Wether you are encoding text in ASCII or UTF-8, you convert your "letters" to a stream of bytes (byte encodings). You need to add a ZERO byte to the end of the message strings.

[Guessing] You may be using a high-level library with a method like "WriteLine(String line)" to send the data over the network. The documentation for that method with describe what bytes are actually sent, which typically includes the message text encoding in the current encoding (ASCII, UTF-8, etc) followed by a line termination sequence, which is typically either the byte 13, 10m or a combination of them ('\n', '\r\n').

Use the low-level Write() method or WriteBytes() method (depending on your libraries). Convert the text to ASCII or UTF-8, add the zero byte to the end, and send exactly what you want to send.

Bill
A: 

The first thing you need to do is use Wireshark (or something similar) as suggested by Spencer.

If it's a transmit-side issue, double check that you are encoding the message properly by adding appropriate diagnostic traces to your code.

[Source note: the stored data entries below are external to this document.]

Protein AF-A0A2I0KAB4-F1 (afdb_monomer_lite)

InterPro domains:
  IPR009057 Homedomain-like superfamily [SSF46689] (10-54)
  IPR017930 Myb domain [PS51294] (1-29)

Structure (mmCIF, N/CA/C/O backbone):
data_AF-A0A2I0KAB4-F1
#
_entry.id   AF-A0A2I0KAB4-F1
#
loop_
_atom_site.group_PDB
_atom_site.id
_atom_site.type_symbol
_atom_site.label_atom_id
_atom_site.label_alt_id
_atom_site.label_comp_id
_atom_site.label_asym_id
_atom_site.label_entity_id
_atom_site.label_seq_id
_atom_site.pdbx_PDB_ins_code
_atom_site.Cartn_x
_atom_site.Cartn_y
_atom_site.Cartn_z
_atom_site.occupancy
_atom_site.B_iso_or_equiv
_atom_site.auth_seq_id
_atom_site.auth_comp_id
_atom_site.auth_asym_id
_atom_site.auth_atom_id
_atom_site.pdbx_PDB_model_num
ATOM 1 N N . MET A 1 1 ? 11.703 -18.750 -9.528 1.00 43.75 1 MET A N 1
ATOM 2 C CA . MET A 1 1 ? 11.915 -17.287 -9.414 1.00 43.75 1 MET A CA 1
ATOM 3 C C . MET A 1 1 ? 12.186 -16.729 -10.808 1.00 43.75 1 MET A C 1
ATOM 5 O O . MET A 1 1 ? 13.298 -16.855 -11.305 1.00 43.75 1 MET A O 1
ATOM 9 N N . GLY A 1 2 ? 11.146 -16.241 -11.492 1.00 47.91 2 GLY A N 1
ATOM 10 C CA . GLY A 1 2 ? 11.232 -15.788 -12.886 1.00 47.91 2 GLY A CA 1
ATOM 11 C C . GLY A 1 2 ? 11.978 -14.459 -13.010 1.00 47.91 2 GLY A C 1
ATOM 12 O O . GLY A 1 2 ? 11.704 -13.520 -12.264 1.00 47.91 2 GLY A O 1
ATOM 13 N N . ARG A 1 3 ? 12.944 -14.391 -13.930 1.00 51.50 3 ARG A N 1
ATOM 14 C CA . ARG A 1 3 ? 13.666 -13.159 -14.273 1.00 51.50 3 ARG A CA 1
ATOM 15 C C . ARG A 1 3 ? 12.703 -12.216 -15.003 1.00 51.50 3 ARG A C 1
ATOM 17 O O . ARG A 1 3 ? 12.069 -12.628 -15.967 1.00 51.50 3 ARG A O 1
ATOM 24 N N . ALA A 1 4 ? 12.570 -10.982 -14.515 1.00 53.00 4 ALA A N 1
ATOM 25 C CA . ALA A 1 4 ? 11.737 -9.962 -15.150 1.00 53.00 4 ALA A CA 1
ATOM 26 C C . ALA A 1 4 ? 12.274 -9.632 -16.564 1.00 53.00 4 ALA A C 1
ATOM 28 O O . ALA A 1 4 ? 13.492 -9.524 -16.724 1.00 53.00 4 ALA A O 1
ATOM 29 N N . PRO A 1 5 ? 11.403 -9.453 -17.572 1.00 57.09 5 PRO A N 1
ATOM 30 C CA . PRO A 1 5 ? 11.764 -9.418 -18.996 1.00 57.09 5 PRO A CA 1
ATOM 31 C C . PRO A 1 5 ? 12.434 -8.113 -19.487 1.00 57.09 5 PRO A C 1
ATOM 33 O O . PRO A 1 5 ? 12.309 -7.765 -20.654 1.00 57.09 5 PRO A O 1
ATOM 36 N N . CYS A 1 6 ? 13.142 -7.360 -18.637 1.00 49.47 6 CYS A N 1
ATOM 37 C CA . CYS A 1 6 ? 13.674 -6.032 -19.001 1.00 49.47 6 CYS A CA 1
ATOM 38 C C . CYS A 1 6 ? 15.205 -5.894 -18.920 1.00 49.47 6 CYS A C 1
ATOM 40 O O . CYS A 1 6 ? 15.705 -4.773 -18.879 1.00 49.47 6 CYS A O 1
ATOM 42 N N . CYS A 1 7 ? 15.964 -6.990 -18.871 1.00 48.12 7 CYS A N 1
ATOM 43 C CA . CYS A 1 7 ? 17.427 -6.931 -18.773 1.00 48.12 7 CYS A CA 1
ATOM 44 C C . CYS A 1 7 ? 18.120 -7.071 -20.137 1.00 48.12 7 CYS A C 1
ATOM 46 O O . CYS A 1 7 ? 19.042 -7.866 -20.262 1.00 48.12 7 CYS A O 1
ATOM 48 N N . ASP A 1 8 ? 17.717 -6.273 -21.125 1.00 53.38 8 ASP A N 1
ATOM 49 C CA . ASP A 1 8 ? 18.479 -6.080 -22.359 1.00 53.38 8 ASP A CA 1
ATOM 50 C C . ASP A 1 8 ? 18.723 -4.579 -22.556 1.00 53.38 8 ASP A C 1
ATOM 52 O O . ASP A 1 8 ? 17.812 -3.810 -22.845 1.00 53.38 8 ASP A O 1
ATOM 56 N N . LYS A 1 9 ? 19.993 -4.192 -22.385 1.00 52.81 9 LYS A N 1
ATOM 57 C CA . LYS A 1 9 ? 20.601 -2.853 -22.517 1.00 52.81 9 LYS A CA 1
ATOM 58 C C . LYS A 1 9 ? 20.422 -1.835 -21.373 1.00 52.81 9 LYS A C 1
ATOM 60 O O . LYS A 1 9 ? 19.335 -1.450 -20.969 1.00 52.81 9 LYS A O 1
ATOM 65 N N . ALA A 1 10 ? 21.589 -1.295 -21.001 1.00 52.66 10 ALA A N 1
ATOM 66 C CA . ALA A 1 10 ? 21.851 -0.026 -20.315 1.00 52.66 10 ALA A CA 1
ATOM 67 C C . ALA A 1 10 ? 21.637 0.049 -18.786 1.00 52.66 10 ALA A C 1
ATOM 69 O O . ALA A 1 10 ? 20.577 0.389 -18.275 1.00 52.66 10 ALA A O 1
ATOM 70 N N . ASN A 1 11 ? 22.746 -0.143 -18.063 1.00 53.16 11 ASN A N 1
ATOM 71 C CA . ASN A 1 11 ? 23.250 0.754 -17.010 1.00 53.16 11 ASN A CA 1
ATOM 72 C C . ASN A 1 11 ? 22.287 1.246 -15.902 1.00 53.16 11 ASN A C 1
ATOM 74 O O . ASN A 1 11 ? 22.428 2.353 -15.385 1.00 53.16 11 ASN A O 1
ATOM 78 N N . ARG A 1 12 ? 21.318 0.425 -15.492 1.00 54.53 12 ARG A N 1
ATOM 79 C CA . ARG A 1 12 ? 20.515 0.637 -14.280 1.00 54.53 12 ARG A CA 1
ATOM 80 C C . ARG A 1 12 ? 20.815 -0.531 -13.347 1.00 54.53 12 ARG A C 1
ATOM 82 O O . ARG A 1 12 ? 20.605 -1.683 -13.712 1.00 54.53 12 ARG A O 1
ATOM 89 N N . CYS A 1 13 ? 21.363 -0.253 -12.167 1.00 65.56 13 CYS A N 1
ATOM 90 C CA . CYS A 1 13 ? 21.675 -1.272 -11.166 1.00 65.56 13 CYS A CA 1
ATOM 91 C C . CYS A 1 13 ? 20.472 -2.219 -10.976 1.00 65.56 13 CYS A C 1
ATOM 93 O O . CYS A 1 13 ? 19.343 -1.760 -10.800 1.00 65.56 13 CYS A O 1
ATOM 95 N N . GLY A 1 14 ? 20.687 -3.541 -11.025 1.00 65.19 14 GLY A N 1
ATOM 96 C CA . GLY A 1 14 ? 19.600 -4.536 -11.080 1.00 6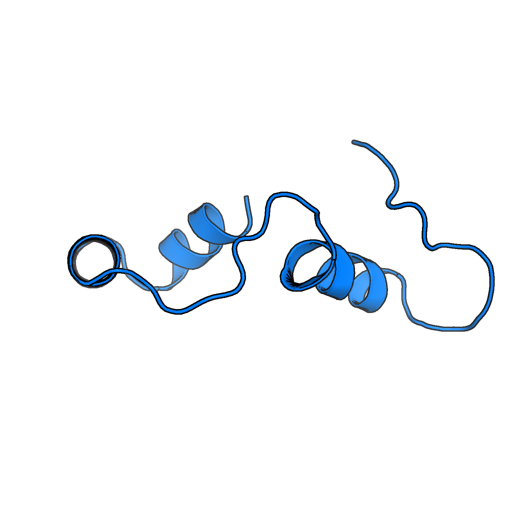5.19 14 GLY A CA 1
ATOM 97 C C . GLY A 1 14 ? 18.555 -4.408 -9.960 1.00 65.19 14 GLY A C 1
ATOM 98 O O . GLY A 1 14 ? 17.396 -4.778 -10.142 1.00 65.19 14 GLY A O 1
ATOM 99 N N . LYS A 1 15 ? 18.928 -3.793 -8.828 1.00 70.06 15 LYS A N 1
ATOM 100 C CA . LYS A 1 15 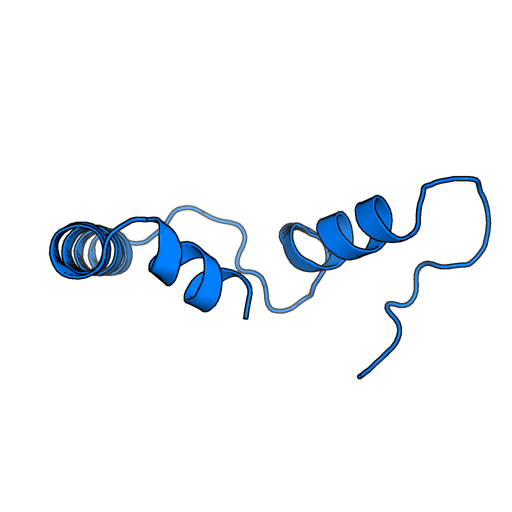? 18.025 -3.445 -7.723 1.00 70.06 15 LYS A CA 1
ATOM 101 C C . LYS A 1 15 ? 16.959 -2.415 -8.122 1.00 70.06 15 LYS A C 1
ATOM 103 O O . LYS A 1 15 ? 15.805 -2.592 -7.751 1.00 70.06 15 LYS A O 1
ATOM 108 N N . SER A 1 16 ? 17.311 -1.390 -8.900 1.00 76.19 16 SER A N 1
ATOM 109 C CA . SER A 1 16 ? 16.375 -0.360 -9.375 1.00 76.19 16 SER A CA 1
ATOM 110 C C . SER A 1 16 ? 15.368 -0.938 -10.373 1.00 76.19 16 SER A C 1
ATOM 112 O O . SER A 1 16 ? 14.166 -0.744 -10.212 1.00 76.19 16 SER A O 1
ATOM 114 N N . CYS A 1 17 ? 15.829 -1.739 -11.341 1.00 76.62 17 CYS A N 1
ATOM 115 C CA . CYS A 1 17 ? 14.943 -2.400 -12.304 1.00 76.62 17 CYS A CA 1
ATOM 116 C C . CYS A 1 17 ? 14.004 -3.401 -11.626 1.00 76.62 17 CYS A C 1
ATOM 118 O O . CYS A 1 17 ? 12.807 -3.412 -11.909 1.00 76.62 17 CYS A O 1
ATOM 120 N N . ARG A 1 18 ? 14.522 -4.200 -10.682 1.00 80.50 18 ARG A N 1
ATOM 121 C CA . ARG A 1 18 ? 13.706 -5.133 -9.898 1.00 80.50 18 ARG A CA 1
ATOM 122 C C . ARG A 1 18 ? 12.669 -4.401 -9.050 1.00 80.50 18 ARG A C 1
ATOM 124 O O . ARG A 1 18 ? 11.513 -4.806 -9.049 1.00 80.50 18 ARG A O 1
ATOM 131 N N . LEU A 1 19 ? 13.055 -3.322 -8.366 1.00 82.38 19 LEU A N 1
ATOM 132 C CA . LEU A 1 19 ? 12.124 -2.518 -7.574 1.00 82.38 19 LEU A CA 1
ATOM 133 C C . LEU A 1 19 ? 11.047 -1.897 -8.468 1.00 82.38 19 LEU A C 1
ATOM 135 O O . LEU A 1 19 ? 9.867 -1.992 -8.154 1.00 82.38 19 LEU A O 1
ATOM 139 N N . ARG A 1 20 ? 11.430 -1.336 -9.619 1.00 82.00 20 ARG A N 1
ATOM 140 C CA . ARG A 1 20 ? 10.482 -0.765 -10.579 1.00 82.00 20 ARG A CA 1
ATOM 141 C C . ARG A 1 20 ? 9.499 -1.812 -11.099 1.00 82.00 20 ARG A C 1
ATOM 143 O O . ARG A 1 20 ? 8.307 -1.537 -11.157 1.00 82.00 20 ARG A O 1
ATOM 150 N N . TRP A 1 21 ? 9.972 -3.015 -11.423 1.00 82.38 21 TRP A N 1
ATOM 151 C CA . TRP A 1 21 ? 9.096 -4.108 -11.839 1.00 82.38 21 TRP A CA 1
ATOM 152 C C . TRP A 1 21 ? 8.094 -4.490 -10.747 1.00 82.38 21 TRP A C 1
ATOM 154 O O . TRP A 1 21 ? 6.897 -4.537 -11.008 1.00 82.38 21 TRP A O 1
ATOM 164 N N . LEU A 1 22 ? 8.570 -4.696 -9.516 1.00 83.00 22 LEU A N 1
ATOM 165 C CA . LEU A 1 22 ? 7.738 -5.115 -8.384 1.00 83.00 22 LEU A CA 1
ATOM 166 C C . LEU A 1 22 ? 6.728 -4.064 -7.913 1.00 83.00 22 LEU A C 1
ATOM 168 O O .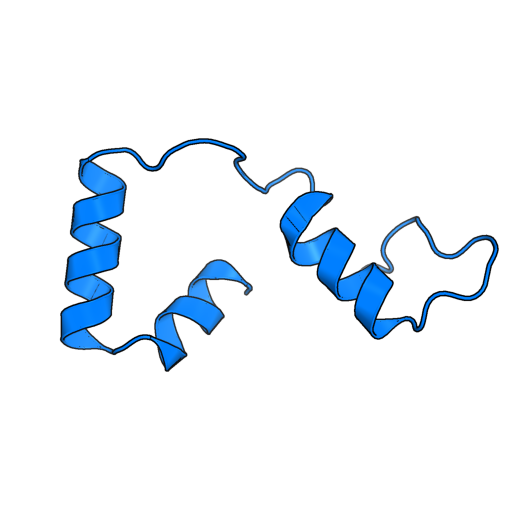 LEU A 1 22 ? 5.767 -4.448 -7.263 1.00 83.00 22 LEU A O 1
ATOM 172 N N . ASN A 1 23 ? 6.952 -2.779 -8.199 1.00 80.25 23 ASN A N 1
ATOM 173 C CA . ASN A 1 23 ? 6.083 -1.693 -7.731 1.00 80.25 23 ASN A CA 1
ATOM 174 C C . ASN A 1 23 ? 5.196 -1.096 -8.826 1.00 80.25 23 ASN A C 1
ATOM 176 O O . ASN A 1 23 ? 4.136 -0.565 -8.516 1.00 80.25 23 ASN A O 1
ATOM 180 N N . TYR A 1 24 ? 5.625 -1.153 -10.090 1.00 81.12 24 TYR A N 1
ATOM 181 C CA . TYR A 1 24 ? 4.972 -0.391 -11.159 1.00 81.12 24 TYR A CA 1
ATOM 182 C C . TYR A 1 24 ? 4.693 -1.167 -12.444 1.00 81.12 24 TYR A C 1
ATOM 184 O O . TYR A 1 24 ? 3.834 -0.744 -13.203 1.00 81.12 24 TYR A O 1
ATOM 192 N N . LEU A 1 25 ? 5.435 -2.238 -12.754 1.00 83.31 25 LEU A N 1
ATOM 193 C CA . LEU A 1 25 ? 5.315 -2.903 -14.066 1.00 83.31 25 LEU A CA 1
ATOM 194 C C . LEU A 1 25 ? 4.721 -4.313 -13.994 1.00 83.31 25 LEU A C 1
ATOM 196 O O . LEU A 1 25 ? 4.374 -4.879 -15.028 1.00 83.31 25 LEU A O 1
ATOM 200 N N . ARG A 1 26 ? 4.625 -4.918 -12.804 1.00 84.62 26 ARG A N 1
ATOM 201 C CA . ARG A 1 26 ? 4.063 -6.263 -12.652 1.00 84.62 26 ARG A CA 1
ATOM 202 C C . ARG A 1 26 ? 2.558 -6.213 -12.977 1.00 84.62 26 ARG A C 1
ATOM 204 O O . ARG A 1 26 ? 1.842 -5.439 -12.353 1.00 84.62 26 ARG A O 1
ATOM 211 N N . PRO A 1 27 ? 2.053 -7.085 -13.867 1.00 79.19 27 PRO A N 1
ATOM 212 C CA . PRO A 1 27 ? 0.683 -7.009 -14.395 1.00 79.19 27 PRO A CA 1
ATOM 213 C C . PRO A 1 27 ? -0.429 -7.232 -13.358 1.00 79.19 27 PRO A C 1
ATOM 215 O O . PRO A 1 27 ? -1.584 -6.931 -13.627 1.00 79.19 27 PRO A O 1
ATOM 218 N N . ASN A 1 28 ? -0.089 -7.737 -12.170 1.00 80.44 28 ASN A N 1
ATOM 219 C CA . ASN A 1 28 ? -1.044 -7.987 -11.087 1.00 80.44 28 ASN A CA 1
ATOM 220 C C . ASN A 1 28 ? -1.083 -6.851 -10.052 1.00 80.44 28 ASN A C 1
ATOM 222 O O . ASN A 1 28 ? -1.669 -7.024 -8.986 1.00 80.44 28 ASN A O 1
ATOM 226 N N . ILE A 1 29 ? -0.423 -5.723 -10.319 1.00 82.56 29 ILE A N 1
ATOM 227 C CA . ILE A 1 29 ? -0.499 -4.543 -9.459 1.00 82.56 29 ILE A CA 1
ATOM 228 C C . ILE A 1 29 ? -1.710 -3.730 -9.894 1.00 82.56 29 ILE A C 1
ATOM 230 O O . ILE A 1 29 ? -1.815 -3.313 -11.047 1.00 82.56 29 ILE A O 1
ATOM 234 N N . LYS A 1 30 ? -2.633 -3.506 -8.959 1.00 80.81 30 LYS A N 1
ATOM 235 C CA . LYS A 1 30 ? -3.731 -2.571 -9.176 1.00 80.81 30 LYS A CA 1
ATOM 236 C C . LYS A 1 30 ? -3.201 -1.154 -8.999 1.00 80.81 30 LYS A C 1
ATOM 238 O O . LYS A 1 30 ? -2.704 -0.803 -7.933 1.00 80.81 30 LYS A O 1
ATOM 243 N N . HIS A 1 31 ? -3.302 -0.364 -10.059 1.00 78.94 31 HIS A N 1
ATOM 244 C CA . HIS A 1 31 ? -3.011 1.062 -10.037 1.00 78.94 31 HIS A CA 1
ATOM 245 C C . HIS A 1 31 ? -4.335 1.812 -9.913 1.00 78.94 31 HIS A C 1
ATOM 247 O O . HIS A 1 31 ? -5.164 1.749 -10.817 1.00 78.94 31 HIS A O 1
ATOM 253 N N . GLY A 1 32 ? -4.548 2.467 -8.778 1.00 82.94 32 GLY A N 1
ATOM 254 C CA . GLY A 1 32 ? -5.790 3.163 -8.467 1.00 82.94 32 GLY A CA 1
ATOM 255 C C . GLY A 1 32 ? -5.873 3.504 -6.986 1.00 82.94 32 GLY A C 1
ATOM 256 O O . GLY A 1 32 ? -4.997 3.120 -6.210 1.00 82.94 32 GLY A O 1
ATOM 257 N N . GLU A 1 33 ? -6.912 4.243 -6.619 1.00 82.56 33 GLU A N 1
ATOM 258 C CA . GLU A 1 33 ? -7.221 4.534 -5.220 1.00 82.56 33 GLU A CA 1
ATOM 259 C C . GLU A 1 33 ? -7.730 3.271 -4.517 1.00 82.56 33 GLU A C 1
ATOM 261 O O . GLU A 1 33 ? -8.346 2.400 -5.141 1.00 82.56 33 GLU A O 1
ATOM 266 N N . PHE A 1 34 ? -7.451 3.162 -3.219 1.00 86.00 34 PHE A N 1
ATOM 267 C CA . PHE A 1 34 ? -8.032 2.111 -2.396 1.00 86.00 34 PHE A CA 1
ATOM 268 C C . PHE A 1 34 ? -9.528 2.372 -2.217 1.00 86.00 34 PHE A C 1
ATOM 270 O O . PHE A 1 34 ? -9.979 3.514 -2.141 1.00 86.00 34 PHE A O 1
ATOM 277 N N . SER A 1 35 ? -10.319 1.303 -2.154 1.00 90.62 35 SER A N 1
ATOM 278 C CA . SER A 1 35 ? -11.711 1.427 -1.715 1.00 90.62 35 SER A CA 1
ATOM 279 C C . SER A 1 35 ? -11.763 1.768 -0.222 1.00 90.62 35 SER A C 1
ATOM 281 O O . SER A 1 35 ? -10.918 1.298 0.536 1.00 90.62 35 SER A O 1
ATOM 283 N N . ASP A 1 36 ? -12.818 2.449 0.240 1.00 91.44 36 ASP A N 1
ATOM 284 C CA . ASP A 1 36 ? -13.065 2.710 1.670 1.00 91.44 36 ASP A CA 1
ATOM 285 C C . ASP A 1 36 ? -12.953 1.459 2.556 1.00 91.44 36 ASP A C 1
ATOM 287 O O . ASP A 1 36 ? -12.612 1.534 3.739 1.00 91.44 36 ASP A O 1
ATOM 291 N N . VAL A 1 37 ? -13.286 0.291 2.001 1.00 91.31 37 VAL A N 1
ATOM 292 C CA . VAL A 1 37 ? -13.166 -0.994 2.696 1.00 91.31 37 VAL A CA 1
ATOM 293 C C . VAL A 1 37 ? -11.700 -1.409 2.820 1.00 91.31 37 VAL A C 1
ATOM 295 O O . VAL A 1 37 ? -11.271 -1.814 3.900 1.00 91.31 37 VAL A O 1
ATOM 298 N N . GLU A 1 38 ? -10.927 -1.286 1.740 1.00 88.00 38 GLU A N 1
ATOM 299 C CA . GLU A 1 38 ? -9.492 -1.583 1.738 1.00 88.00 38 GLU A CA 1
ATOM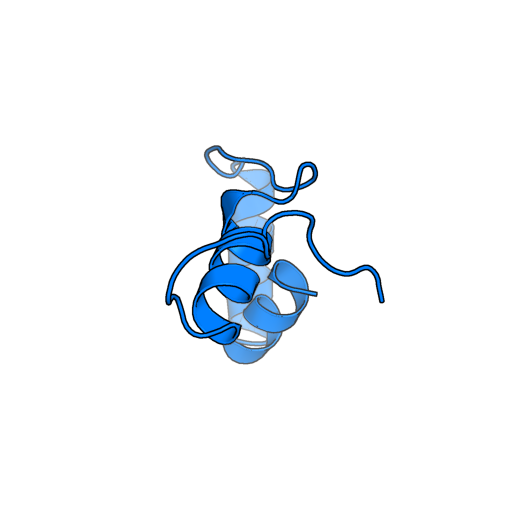 300 C C . GLU A 1 38 ? -8.742 -0.626 2.669 1.00 88.00 38 GLU A C 1
ATOM 302 O O . GLU A 1 38 ? -7.936 -1.083 3.477 1.00 88.00 38 GLU A O 1
ATOM 307 N N . ASP A 1 39 ? -9.083 0.663 2.660 1.00 89.12 39 ASP A N 1
ATOM 308 C CA . ASP A 1 39 ? -8.503 1.672 3.551 1.00 89.12 39 ASP A CA 1
ATOM 309 C C . ASP A 1 39 ? -8.722 1.346 5.031 1.00 89.12 39 ASP A C 1
ATOM 311 O O . ASP A 1 39 ? -7.783 1.374 5.832 1.00 89.12 39 ASP A O 1
ATOM 315 N N . ARG A 1 40 ? -9.942 0.949 5.417 1.00 90.25 40 ARG A N 1
ATOM 316 C CA . ARG A 1 40 ? -10.228 0.523 6.800 1.00 90.25 40 ARG A CA 1
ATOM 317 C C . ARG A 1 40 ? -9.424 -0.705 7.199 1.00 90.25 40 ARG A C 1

If it's a receive-side issue, is there a way to set up the delimiting character on the receive socket? There might be a socket option that says whether to include or exclude the delimiting character. Maybe it's being transmitted properly, but the receive socket is stripping it off.

LeopardSkinPillBoxHat
A: 

You are in C++?

A newbie mistake is putting the NUL at the end of the string: "Foo!\x00".

Of course, the ting that writes the string treats that first NUL as the end of the string, and dos not transmit it. You need to white the nul character '\x00' explicitly as a character (with putChar or however c++ does it), not as part of a string.